For those not familiar with the internals of this machine, I found a picture on Google which shows the layout (I did try to take some pictures, but they didn't really come out).

Thanks in advance for any help 

P.S. I know Sage & Coffee Classics don't supply parts unless they're doing the labour


----------



## TomHughes (Dec 16, 2019)

So, firstly your Sage has done pretty well to last 6 years!

Water, how hard are we talking? Do you know the water details? 
It's likely if your water is that hard and you have to descale your kettle every 2 weeks that your machine is pretty scaled up. 
Brita filters are relatively pointless, when brand new they can maybe take out 50-100tds, but within a week or so they aren't doing a lot.

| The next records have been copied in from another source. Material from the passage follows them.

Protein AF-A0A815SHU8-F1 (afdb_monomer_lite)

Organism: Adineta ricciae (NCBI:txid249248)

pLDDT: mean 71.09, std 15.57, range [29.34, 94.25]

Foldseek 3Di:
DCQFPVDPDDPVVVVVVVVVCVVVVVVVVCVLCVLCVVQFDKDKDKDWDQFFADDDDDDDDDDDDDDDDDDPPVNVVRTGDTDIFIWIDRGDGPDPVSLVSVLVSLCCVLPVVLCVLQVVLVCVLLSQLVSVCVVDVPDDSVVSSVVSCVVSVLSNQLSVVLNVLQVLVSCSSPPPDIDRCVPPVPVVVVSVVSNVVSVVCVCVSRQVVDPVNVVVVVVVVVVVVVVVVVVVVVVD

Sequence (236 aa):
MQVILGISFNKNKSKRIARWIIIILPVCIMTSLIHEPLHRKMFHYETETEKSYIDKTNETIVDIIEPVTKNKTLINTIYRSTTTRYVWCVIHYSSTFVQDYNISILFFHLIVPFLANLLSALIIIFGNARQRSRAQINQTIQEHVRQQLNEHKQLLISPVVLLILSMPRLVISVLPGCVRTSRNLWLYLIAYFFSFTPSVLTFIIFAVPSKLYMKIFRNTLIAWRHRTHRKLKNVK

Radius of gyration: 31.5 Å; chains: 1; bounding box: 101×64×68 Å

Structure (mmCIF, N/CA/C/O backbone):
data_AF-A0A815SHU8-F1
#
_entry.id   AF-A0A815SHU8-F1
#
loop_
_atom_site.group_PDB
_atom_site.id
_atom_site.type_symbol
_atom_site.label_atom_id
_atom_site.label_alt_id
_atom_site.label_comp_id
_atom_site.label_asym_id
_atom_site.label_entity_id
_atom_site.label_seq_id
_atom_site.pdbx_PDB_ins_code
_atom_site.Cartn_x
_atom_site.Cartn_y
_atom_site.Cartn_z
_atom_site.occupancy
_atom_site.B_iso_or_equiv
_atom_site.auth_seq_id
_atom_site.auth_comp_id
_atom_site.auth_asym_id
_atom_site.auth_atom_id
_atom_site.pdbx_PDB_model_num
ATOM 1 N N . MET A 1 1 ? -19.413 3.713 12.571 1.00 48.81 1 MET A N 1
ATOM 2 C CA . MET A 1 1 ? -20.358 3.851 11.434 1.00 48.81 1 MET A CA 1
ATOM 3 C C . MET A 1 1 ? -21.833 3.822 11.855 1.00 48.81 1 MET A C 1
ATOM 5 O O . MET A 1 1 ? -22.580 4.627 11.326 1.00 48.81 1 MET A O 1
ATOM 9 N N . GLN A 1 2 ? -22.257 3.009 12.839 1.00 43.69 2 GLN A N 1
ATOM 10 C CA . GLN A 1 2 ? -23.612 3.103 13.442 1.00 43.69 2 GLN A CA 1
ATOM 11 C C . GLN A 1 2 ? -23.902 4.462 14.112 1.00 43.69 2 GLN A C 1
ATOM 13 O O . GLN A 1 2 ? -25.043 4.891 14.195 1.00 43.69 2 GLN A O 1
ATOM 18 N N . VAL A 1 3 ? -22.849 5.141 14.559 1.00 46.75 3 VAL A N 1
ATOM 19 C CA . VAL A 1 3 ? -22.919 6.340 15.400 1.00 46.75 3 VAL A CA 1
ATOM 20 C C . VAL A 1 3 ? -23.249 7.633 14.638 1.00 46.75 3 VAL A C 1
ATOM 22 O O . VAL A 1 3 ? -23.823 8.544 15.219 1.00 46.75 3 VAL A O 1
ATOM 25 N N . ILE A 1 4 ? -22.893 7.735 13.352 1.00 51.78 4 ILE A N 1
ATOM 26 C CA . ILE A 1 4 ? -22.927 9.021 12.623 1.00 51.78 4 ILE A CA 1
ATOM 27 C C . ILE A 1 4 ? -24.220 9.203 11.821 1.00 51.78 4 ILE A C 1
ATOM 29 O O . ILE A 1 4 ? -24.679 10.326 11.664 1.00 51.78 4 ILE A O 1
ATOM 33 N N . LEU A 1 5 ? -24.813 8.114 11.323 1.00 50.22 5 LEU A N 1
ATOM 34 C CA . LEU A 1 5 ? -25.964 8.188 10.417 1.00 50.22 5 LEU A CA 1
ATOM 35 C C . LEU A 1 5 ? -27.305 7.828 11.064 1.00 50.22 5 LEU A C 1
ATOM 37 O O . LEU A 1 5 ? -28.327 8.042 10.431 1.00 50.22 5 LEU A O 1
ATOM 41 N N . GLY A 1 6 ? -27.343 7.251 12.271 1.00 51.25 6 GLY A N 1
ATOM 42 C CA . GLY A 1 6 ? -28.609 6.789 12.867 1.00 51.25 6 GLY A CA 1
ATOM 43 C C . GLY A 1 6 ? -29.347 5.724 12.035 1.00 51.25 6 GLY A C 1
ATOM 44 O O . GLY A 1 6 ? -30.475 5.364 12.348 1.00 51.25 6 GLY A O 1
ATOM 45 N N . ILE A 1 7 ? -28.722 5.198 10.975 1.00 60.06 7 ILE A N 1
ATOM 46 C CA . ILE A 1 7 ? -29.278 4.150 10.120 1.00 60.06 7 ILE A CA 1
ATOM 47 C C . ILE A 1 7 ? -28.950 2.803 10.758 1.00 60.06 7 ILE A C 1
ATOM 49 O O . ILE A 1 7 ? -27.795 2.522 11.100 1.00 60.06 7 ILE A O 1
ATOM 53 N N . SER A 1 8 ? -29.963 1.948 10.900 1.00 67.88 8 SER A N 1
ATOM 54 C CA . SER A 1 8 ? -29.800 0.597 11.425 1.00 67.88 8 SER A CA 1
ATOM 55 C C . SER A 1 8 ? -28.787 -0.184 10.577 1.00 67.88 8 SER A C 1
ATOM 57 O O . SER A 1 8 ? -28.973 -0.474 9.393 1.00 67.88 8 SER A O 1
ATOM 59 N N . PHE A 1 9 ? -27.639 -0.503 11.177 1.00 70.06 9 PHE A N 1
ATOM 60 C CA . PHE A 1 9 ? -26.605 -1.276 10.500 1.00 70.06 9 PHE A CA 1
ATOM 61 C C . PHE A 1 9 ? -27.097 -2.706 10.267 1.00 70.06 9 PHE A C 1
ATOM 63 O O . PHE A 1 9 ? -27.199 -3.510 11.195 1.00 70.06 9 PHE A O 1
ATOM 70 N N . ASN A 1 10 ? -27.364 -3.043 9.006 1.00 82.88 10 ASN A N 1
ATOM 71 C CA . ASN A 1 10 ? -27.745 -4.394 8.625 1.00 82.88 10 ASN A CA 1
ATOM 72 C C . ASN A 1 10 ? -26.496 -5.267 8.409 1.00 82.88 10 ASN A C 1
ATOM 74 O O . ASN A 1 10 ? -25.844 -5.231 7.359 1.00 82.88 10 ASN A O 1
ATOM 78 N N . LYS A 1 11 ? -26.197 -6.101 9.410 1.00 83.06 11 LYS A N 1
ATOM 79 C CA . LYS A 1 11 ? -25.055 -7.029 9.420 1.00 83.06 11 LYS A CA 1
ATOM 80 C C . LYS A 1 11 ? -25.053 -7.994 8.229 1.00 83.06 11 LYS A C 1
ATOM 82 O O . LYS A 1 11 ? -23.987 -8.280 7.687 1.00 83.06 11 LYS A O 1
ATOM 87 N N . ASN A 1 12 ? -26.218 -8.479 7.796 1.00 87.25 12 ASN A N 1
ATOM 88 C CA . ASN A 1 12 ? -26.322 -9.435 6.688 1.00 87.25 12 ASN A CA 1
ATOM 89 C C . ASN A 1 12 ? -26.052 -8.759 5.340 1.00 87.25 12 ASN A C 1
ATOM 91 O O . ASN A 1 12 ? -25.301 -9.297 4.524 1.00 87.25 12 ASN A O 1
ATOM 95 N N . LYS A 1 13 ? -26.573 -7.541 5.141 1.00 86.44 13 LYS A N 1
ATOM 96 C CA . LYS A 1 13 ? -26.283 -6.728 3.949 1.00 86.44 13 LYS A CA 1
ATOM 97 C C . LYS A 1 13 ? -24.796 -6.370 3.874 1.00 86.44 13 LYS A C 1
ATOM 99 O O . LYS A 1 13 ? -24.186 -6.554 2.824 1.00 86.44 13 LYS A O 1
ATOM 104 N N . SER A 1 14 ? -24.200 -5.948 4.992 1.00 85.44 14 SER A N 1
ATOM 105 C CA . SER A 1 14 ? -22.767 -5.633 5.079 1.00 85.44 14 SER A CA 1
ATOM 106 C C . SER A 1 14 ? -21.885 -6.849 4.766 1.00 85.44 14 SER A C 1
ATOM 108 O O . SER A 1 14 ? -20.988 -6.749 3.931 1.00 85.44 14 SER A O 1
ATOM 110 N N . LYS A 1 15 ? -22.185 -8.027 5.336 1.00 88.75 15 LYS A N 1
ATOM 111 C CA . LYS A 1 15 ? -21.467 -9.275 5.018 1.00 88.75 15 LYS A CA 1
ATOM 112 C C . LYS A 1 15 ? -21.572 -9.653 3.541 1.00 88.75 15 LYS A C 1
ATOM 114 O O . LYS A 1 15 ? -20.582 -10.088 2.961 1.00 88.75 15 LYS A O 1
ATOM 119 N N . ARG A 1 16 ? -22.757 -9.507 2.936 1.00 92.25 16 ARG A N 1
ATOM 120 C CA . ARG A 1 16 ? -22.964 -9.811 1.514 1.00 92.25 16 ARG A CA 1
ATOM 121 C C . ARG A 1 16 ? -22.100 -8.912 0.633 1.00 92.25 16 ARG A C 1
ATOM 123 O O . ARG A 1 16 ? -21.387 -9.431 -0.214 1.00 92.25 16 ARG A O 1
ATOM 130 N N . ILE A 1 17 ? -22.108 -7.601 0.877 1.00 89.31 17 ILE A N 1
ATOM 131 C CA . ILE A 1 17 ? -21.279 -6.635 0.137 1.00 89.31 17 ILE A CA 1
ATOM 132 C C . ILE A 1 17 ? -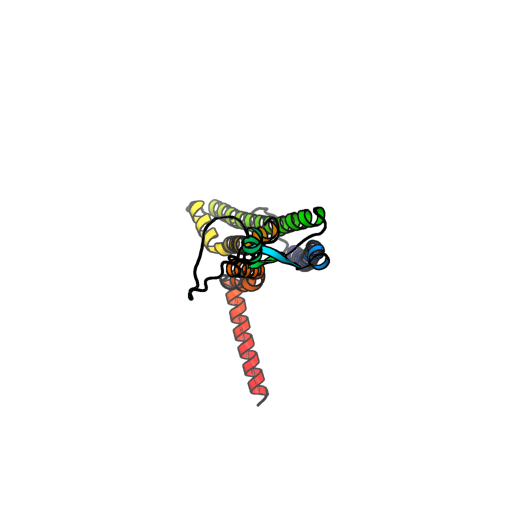19.789 -6.946 0.317 1.00 89.31 17 ILE A C 1
ATOM 134 O O . ILE A 1 17 ? -19.061 -6.996 -0.667 1.00 89.31 17 ILE A O 1
ATOM 138 N N . ALA A 1 18 ? -19.342 -7.232 1.543 1.00 88.12 18 ALA A N 1
ATOM 139 C CA . ALA A 1 18 ? -17.945 -7.571 1.805 1.00 88.12 18 ALA A CA 1
ATOM 140 C C . ALA A 1 18 ? -17.477 -8.802 1.007 1.00 88.12 18 ALA A C 1
ATOM 142 O O . ALA A 1 18 ? -16.379 -8.790 0.462 1.00 88.12 18 ALA A O 1
ATOM 143 N N . ARG A 1 19 ? -18.317 -9.841 0.878 1.00 89.38 19 ARG A N 1
ATOM 144 C CA . ARG A 1 19 ? -17.997 -11.020 0.051 1.00 89.38 19 ARG A CA 1
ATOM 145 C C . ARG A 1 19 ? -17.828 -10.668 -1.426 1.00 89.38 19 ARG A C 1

You could give it a go and descale it, but by the sound of it the damage has been done.

You could try doing some dismantling and have a look if you feel confident, especially in the knowledge you may not be able to salvage the machine. 
The BE is notorious for having different solenoids, the best thing would be to look at the current on and try plugging the numbers on it into google.


----------



## cordova (Oct 27, 2020)

TomHughes said:


> So, firstly your Sage has done pretty well to last 6 years!


 Well, I've tried to look after it.  Whilst it does get used daily, it also doesn't get that much use (1-2 cups per day), which might help ...



TomHughes said:


> Water, how hard are we talking? Do you know the water details?
> It's likely if your water is that hard and you have to descale your kettle every 2 weeks that your machine is pretty scaled up.


 Beyond AquaCure's tool saying 276ppm+, I'm afraid I don't know. The kettle gets _far_ more use than the coffee machine, and after 2 weeks, the base of the kettle is covered in a thin deposit of limescale (<1mm), although if I put 30g of citric acid dissolved in 1l of water in it, that's completely gone before the boil cycle has finished.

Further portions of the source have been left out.